- **Information provided**
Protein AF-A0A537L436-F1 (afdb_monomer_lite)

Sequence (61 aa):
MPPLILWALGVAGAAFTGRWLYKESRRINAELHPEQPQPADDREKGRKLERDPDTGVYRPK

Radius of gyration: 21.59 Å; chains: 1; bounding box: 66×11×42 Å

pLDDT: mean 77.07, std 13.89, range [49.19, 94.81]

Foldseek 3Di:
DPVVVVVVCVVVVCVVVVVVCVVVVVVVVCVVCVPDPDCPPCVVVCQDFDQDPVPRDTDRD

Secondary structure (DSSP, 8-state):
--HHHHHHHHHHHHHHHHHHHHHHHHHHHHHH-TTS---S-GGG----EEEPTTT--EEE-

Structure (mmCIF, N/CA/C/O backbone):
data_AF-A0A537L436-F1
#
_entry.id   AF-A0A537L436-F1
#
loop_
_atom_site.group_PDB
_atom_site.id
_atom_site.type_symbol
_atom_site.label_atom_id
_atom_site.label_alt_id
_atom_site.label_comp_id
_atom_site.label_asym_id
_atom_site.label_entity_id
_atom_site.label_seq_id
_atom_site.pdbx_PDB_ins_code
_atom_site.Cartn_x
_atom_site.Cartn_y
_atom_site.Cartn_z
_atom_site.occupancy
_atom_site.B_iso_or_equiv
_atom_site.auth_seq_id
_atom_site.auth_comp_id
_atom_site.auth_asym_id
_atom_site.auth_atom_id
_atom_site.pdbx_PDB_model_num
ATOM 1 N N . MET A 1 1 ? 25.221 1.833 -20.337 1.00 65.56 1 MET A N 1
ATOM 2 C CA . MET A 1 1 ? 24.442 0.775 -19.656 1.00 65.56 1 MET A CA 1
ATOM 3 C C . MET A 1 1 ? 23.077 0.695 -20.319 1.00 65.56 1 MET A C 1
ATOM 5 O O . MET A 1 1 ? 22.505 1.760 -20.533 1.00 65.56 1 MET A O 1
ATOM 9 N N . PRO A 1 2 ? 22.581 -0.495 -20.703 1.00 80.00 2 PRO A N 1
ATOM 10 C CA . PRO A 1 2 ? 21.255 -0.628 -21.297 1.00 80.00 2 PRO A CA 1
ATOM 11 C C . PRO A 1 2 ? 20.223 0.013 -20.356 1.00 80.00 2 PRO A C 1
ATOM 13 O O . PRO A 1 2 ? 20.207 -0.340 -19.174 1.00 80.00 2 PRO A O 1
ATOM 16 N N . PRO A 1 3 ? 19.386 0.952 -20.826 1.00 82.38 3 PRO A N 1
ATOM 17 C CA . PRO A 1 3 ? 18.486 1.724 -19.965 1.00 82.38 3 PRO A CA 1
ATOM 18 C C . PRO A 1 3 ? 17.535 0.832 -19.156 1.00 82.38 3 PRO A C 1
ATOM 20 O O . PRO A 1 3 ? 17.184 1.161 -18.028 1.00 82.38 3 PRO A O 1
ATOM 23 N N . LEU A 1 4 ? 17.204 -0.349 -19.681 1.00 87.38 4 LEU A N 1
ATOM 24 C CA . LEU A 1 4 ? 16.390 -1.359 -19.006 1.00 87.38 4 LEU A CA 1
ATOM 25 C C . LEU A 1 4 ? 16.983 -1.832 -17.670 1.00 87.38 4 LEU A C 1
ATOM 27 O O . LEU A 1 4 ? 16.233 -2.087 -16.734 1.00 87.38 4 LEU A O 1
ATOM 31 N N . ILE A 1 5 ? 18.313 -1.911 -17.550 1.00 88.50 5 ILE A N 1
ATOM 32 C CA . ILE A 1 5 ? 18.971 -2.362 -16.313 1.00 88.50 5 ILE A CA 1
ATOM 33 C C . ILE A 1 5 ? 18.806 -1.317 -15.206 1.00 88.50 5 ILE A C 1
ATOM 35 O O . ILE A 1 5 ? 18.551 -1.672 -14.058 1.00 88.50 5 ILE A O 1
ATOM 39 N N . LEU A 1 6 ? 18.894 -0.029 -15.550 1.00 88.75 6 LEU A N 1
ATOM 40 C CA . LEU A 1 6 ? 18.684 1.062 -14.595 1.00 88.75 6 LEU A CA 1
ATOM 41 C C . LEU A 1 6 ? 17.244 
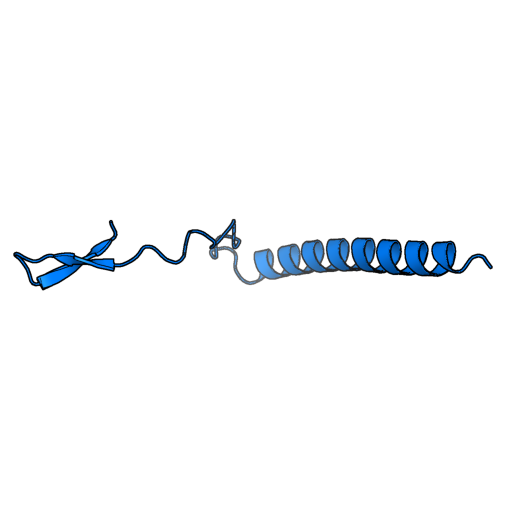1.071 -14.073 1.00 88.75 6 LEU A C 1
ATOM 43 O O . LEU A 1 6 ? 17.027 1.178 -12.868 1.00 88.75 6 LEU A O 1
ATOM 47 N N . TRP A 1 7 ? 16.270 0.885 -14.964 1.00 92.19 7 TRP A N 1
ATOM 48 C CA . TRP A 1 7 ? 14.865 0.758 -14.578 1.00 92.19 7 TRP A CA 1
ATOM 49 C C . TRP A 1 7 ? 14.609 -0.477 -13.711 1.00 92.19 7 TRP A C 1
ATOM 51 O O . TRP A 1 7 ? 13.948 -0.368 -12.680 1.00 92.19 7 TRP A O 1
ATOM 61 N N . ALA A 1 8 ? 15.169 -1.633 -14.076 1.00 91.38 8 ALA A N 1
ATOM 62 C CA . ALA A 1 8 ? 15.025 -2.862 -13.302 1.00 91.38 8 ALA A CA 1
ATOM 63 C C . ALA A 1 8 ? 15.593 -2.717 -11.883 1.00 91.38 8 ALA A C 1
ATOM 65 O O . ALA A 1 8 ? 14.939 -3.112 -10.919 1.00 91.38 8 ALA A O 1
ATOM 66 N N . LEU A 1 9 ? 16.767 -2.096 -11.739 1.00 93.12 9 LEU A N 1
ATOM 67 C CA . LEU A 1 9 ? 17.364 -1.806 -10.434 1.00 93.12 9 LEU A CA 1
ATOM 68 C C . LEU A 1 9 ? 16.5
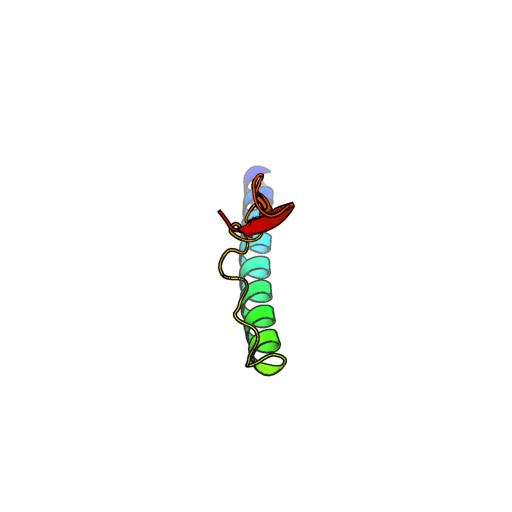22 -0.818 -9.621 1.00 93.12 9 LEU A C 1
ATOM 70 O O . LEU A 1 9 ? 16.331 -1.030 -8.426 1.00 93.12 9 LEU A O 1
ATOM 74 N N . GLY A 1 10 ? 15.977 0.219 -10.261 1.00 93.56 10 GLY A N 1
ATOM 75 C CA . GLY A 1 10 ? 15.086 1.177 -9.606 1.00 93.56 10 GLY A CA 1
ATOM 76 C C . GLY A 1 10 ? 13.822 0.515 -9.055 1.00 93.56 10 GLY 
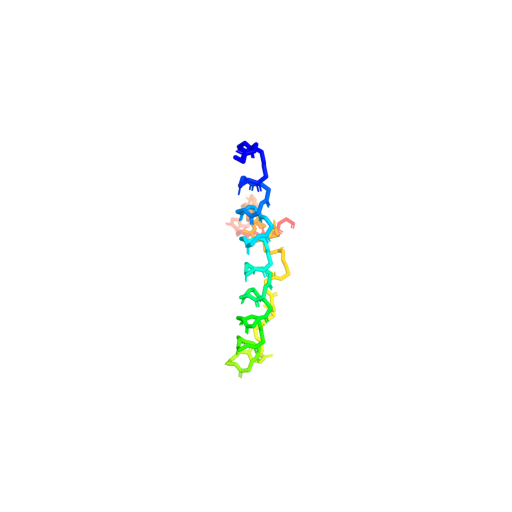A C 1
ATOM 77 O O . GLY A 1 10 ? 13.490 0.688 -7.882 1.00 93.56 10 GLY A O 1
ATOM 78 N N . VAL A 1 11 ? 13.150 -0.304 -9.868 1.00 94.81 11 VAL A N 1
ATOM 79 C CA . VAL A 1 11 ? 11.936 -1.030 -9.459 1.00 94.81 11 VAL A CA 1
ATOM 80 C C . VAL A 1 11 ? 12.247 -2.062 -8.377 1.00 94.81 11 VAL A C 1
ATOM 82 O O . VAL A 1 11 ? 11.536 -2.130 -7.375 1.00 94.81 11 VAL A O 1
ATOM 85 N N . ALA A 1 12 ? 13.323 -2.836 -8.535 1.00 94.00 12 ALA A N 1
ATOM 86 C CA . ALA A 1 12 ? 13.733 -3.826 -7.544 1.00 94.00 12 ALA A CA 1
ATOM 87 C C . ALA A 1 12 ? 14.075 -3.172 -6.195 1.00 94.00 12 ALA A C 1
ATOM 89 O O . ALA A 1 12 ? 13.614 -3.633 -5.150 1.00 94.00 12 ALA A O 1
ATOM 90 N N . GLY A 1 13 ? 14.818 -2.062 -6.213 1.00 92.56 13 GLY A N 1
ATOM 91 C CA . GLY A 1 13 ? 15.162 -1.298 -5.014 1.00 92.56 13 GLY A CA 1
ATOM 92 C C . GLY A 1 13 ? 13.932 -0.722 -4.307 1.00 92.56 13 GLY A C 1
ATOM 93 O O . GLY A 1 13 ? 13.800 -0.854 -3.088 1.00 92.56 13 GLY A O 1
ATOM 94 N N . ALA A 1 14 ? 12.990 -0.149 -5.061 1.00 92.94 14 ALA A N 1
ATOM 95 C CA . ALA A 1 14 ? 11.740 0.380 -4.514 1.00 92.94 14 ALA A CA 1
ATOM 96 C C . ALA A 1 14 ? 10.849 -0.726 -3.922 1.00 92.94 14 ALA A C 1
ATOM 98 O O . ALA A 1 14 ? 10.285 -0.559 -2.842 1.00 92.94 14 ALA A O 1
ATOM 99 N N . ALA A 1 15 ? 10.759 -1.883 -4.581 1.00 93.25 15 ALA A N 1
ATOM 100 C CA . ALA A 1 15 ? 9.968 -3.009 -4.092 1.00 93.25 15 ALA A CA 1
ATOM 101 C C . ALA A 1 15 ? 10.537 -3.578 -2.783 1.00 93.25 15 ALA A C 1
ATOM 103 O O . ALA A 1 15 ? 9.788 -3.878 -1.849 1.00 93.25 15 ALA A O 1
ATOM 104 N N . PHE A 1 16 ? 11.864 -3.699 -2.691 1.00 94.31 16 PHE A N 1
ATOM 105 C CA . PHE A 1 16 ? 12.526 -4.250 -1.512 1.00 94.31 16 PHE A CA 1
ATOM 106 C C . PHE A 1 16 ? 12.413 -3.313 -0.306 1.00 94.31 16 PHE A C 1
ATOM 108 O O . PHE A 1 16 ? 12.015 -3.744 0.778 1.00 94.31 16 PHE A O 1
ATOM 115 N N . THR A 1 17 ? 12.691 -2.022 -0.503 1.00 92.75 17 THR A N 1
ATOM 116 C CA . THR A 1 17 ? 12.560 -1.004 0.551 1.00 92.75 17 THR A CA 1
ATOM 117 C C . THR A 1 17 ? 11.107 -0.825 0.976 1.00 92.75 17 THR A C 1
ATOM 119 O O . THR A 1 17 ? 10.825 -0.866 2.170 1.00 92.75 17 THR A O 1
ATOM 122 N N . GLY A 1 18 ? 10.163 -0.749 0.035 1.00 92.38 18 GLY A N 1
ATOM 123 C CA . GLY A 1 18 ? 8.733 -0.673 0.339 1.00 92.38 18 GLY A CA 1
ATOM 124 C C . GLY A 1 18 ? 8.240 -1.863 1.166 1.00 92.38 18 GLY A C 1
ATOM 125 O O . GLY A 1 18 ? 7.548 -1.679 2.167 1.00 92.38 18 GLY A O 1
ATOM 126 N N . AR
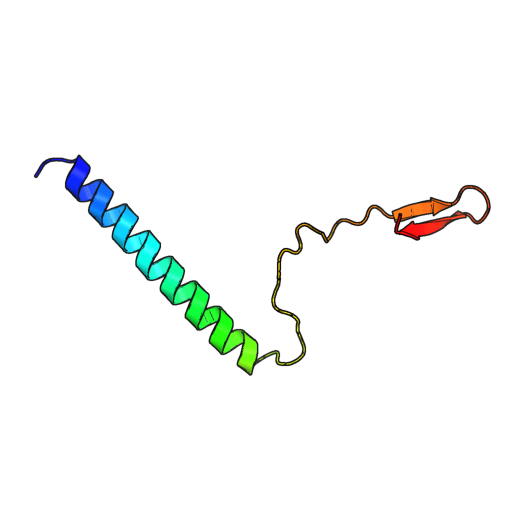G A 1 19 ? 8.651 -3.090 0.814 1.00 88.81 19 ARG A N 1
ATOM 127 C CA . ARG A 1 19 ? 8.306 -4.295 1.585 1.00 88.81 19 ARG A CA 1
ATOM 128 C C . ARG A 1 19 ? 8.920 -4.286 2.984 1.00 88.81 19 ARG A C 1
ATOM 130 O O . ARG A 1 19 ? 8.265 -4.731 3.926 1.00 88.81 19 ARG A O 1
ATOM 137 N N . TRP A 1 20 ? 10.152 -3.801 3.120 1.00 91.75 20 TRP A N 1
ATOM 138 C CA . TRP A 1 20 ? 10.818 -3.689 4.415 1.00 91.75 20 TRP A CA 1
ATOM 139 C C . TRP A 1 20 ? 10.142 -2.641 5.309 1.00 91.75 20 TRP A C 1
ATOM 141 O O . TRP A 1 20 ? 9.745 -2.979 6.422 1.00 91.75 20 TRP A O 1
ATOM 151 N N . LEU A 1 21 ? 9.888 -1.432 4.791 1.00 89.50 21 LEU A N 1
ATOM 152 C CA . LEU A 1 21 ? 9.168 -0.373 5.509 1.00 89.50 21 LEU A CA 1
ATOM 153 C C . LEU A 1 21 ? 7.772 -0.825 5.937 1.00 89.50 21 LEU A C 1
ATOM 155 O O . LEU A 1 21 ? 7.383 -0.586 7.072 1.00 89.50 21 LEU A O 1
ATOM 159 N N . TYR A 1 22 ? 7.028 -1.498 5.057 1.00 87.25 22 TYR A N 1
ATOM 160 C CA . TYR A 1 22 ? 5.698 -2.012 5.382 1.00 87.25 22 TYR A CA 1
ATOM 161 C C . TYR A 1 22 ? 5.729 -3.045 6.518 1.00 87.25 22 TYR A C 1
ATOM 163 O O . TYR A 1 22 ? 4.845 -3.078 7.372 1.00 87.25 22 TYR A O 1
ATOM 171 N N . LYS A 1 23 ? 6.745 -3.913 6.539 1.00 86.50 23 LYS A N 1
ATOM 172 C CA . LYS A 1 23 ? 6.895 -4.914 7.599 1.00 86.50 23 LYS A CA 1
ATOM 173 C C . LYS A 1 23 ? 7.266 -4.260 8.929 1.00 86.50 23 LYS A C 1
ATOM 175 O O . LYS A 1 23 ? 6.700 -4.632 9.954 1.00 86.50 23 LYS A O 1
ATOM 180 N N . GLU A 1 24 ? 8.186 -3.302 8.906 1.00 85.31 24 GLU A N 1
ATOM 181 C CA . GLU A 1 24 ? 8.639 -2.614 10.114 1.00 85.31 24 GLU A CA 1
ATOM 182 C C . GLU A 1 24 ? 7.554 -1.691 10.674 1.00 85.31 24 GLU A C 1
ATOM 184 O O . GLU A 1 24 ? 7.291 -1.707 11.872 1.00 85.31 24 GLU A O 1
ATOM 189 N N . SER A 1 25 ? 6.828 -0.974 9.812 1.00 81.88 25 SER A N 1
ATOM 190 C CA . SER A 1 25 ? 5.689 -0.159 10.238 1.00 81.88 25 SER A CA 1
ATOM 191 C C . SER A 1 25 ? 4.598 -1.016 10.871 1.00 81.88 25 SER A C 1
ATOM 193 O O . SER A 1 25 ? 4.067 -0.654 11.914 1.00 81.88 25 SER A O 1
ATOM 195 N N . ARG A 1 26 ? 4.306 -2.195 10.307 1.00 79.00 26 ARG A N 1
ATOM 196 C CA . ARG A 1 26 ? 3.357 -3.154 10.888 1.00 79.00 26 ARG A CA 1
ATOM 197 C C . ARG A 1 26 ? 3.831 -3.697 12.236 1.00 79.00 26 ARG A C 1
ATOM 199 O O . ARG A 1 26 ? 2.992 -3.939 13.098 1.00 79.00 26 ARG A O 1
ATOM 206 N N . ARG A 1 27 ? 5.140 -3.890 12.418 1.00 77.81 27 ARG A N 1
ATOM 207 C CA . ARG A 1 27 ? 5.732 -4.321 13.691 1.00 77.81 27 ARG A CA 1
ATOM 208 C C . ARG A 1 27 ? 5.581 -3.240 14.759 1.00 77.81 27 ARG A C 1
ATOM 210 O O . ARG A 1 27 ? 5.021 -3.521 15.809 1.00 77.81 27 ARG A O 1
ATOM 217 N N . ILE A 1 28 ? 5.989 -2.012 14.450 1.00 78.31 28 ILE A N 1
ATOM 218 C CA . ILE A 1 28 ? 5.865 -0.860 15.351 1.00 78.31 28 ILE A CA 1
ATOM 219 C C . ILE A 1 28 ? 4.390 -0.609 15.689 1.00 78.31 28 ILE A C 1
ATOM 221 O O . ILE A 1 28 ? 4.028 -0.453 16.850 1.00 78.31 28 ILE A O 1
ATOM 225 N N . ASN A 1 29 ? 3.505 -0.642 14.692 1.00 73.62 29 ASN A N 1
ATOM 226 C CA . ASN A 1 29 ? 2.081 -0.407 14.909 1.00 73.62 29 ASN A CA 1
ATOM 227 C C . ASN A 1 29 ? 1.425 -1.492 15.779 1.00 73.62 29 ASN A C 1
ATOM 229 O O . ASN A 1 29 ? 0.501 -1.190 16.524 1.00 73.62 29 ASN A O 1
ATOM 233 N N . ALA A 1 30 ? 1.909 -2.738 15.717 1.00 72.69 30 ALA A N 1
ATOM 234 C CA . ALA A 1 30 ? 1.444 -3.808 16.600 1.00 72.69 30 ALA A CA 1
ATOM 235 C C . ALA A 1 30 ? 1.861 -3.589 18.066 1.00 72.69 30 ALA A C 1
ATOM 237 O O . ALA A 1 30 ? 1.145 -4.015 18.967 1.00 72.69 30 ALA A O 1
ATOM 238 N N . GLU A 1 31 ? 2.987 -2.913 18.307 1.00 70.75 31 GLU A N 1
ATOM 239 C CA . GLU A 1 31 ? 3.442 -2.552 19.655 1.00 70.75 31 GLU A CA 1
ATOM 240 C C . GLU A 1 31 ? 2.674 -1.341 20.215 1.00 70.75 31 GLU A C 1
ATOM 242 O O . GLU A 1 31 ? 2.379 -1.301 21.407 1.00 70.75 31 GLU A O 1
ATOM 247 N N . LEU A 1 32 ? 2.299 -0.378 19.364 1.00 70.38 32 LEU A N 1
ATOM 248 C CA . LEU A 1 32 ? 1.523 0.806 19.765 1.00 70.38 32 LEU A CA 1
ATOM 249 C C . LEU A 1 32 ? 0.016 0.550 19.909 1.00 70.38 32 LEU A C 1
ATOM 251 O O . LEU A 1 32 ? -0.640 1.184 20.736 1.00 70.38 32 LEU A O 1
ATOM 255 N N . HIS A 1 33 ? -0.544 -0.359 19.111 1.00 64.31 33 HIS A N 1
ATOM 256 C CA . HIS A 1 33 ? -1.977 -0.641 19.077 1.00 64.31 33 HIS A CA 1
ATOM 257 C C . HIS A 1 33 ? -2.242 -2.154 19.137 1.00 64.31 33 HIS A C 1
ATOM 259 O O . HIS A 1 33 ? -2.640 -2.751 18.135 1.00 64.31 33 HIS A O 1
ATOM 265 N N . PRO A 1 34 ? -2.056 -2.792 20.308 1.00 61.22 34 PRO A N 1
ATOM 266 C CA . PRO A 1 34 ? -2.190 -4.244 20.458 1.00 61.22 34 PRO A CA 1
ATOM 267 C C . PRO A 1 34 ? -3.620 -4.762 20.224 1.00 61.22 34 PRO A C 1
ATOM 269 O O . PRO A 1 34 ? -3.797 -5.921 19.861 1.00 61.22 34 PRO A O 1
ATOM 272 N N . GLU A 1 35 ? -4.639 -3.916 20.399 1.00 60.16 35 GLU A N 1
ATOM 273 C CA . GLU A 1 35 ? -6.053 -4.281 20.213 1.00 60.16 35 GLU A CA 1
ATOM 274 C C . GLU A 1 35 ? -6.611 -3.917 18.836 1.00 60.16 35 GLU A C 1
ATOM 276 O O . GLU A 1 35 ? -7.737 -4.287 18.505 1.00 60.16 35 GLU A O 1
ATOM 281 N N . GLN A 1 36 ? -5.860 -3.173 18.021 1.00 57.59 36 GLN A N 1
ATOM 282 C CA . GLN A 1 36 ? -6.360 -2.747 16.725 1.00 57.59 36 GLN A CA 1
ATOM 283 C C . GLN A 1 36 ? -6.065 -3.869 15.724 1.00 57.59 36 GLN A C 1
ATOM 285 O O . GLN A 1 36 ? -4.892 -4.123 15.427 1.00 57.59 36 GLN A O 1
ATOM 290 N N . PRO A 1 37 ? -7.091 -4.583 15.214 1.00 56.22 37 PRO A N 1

* * *

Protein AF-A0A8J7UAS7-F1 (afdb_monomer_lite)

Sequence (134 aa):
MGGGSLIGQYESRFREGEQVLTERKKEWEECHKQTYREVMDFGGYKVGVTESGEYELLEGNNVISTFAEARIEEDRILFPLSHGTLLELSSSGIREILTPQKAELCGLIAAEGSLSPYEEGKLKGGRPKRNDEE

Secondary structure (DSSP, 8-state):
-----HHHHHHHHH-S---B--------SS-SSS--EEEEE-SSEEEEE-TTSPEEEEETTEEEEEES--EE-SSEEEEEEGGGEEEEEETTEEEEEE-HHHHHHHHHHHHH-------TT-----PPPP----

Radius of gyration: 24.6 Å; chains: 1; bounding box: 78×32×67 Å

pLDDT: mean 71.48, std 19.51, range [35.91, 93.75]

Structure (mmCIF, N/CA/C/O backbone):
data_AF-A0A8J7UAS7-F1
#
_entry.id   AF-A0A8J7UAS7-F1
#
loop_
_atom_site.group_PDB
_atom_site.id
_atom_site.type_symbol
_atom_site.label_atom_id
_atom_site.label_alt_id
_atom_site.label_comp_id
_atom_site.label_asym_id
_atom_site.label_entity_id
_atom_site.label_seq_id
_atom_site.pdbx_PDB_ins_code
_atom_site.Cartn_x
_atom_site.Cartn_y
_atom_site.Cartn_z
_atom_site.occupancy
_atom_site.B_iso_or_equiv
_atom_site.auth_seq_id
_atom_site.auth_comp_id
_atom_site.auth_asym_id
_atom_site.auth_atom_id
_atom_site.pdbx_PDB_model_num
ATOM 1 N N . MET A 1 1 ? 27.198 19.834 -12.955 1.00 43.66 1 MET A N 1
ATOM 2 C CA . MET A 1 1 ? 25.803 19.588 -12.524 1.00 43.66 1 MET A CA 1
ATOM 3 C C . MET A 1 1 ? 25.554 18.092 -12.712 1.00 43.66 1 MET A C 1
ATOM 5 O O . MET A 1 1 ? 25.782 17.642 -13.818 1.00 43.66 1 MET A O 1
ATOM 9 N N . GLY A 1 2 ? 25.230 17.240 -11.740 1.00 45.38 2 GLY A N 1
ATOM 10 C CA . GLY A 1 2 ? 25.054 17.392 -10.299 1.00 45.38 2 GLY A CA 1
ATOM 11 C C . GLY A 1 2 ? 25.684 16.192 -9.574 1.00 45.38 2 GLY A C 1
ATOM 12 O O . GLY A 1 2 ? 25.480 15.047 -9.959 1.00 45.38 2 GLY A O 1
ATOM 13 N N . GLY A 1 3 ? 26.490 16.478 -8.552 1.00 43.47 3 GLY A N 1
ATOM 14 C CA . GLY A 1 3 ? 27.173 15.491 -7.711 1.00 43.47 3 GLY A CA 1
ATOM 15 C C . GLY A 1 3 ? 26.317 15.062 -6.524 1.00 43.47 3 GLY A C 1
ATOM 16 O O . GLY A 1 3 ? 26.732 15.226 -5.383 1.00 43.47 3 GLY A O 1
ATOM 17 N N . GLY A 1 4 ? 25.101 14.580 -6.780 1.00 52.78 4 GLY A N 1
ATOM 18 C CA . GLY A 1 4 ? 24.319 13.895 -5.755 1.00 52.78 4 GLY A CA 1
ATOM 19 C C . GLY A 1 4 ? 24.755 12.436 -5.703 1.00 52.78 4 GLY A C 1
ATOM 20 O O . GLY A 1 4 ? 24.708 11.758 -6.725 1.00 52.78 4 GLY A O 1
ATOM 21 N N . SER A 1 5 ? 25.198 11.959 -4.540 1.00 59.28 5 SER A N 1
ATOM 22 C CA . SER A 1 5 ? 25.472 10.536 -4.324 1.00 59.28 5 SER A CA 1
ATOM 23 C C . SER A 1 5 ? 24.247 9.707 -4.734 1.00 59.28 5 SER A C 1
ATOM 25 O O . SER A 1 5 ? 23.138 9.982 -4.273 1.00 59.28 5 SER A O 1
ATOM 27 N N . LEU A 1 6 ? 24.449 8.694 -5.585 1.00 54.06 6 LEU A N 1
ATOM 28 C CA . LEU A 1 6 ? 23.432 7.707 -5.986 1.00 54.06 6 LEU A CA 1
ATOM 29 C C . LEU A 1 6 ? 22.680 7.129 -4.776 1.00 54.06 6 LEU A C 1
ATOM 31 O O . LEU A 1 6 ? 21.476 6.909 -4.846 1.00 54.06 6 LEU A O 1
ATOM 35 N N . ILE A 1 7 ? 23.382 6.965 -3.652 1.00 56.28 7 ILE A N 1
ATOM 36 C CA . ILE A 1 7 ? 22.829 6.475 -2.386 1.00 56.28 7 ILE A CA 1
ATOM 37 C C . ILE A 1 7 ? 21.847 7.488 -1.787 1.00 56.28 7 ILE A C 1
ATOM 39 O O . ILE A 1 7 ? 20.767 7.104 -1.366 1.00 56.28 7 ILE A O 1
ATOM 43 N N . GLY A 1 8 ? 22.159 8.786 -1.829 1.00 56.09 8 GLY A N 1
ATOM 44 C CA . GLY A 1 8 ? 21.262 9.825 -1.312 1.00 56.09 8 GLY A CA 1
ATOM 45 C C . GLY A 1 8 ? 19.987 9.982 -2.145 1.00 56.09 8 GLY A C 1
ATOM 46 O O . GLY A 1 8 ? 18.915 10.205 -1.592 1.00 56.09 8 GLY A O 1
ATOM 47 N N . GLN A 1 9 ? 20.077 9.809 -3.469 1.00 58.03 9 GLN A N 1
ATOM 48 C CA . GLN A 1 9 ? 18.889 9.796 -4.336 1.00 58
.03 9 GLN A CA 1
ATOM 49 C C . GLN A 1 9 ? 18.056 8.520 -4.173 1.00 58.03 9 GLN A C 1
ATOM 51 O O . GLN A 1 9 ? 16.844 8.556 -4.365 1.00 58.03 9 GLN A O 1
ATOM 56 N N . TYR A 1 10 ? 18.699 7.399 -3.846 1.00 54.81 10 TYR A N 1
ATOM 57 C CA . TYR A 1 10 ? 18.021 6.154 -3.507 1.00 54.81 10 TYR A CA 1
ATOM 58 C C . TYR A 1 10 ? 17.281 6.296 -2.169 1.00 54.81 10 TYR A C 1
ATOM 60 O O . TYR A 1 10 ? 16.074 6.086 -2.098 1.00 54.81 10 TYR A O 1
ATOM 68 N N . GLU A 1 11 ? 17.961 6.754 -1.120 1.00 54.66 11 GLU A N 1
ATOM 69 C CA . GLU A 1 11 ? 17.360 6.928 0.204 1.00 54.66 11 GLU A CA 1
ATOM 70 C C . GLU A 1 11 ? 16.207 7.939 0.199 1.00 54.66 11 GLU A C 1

- **What this task involves**
Take the entries above and copy exactly the lines starting at the one with "ATOM 119 O O" and ending at the one with "ATOM 159 N N"; nothing outside that span, and no pictures.

- **Response below**
ATOM 119 O O . THR A 1 17 ? 10.825 -0.866 2.170 1.00 92.75 17 THR A O 1
ATOM 122 N N . GLY A 1 18 ? 10.163 -0.749 0.035 1.00 92.38 18 GLY A N 1
ATOM 123 C CA . GLY A 1 18 ? 8.733 -0.673 0.339 1.00 92.38 18 GLY A CA 1
ATOM 124 C C . GLY A 1 18 ? 8.240 -1.863 1.166 1.00 92.38 18 GLY A C 1
ATOM 125 O O . GLY A 1 18 ? 7.548 -1.679 2.167 1.00 92.38 18 GLY A O 1
ATOM 126 N N . AR
G A 1 19 ? 8.651 -3.090 0.814 1.00 88.81 19 ARG A N 1
ATOM 127 C CA . ARG A 1 19 ? 8.306 -4.295 1.585 1.00 88.81 19 ARG A CA 1
ATOM 128 C C . ARG A 1 19 ? 8.920 -4.286 2.984 1.00 88.81 19 ARG A C 1
ATOM 130 O O . ARG A 1 19 ? 8.265 -4.731 3.926 1.00 88.81 19 ARG A O 1
ATOM 137 N N . TRP A 1 20 ? 10.152 -3.801 3.120 1.00 91.75 20 TRP A N 1
ATOM 138 C CA . TRP A 1 20 ? 10.818 -3.689 4.415 1.00 91.75 20 TRP A CA 1
ATOM 139 C C . TRP A 1 20 ? 10.142 -2.641 5.309 1.00 91.75 20 TRP A C 1
ATOM 141 O O . TRP A 1 20 ? 9.745 -2.979 6.422 1.00 91.75 20 TRP A O 1
ATOM 151 N N . LEU A 1 21 ? 9.888 -1.432 4.791 1.00 89.50 21 LEU A N 1
ATOM 152 C CA . LEU A 1 21 ? 9.168 -0.373 5.509 1.00 89.50 21 LEU A CA 1
ATOM 153 C C . LEU A 1 21 ? 7.772 -0.825 5.937 1.00 89.50 21 LEU A C 1
ATOM 155 O O . LEU A 1 21 ? 7.383 -0.586 7.072 1.00 89.50 21 LEU A O 1
ATOM 159 N N . TYR A 1 22 ? 7.028 -1.498 5.057 1.00 87.25 22 TYR A N 1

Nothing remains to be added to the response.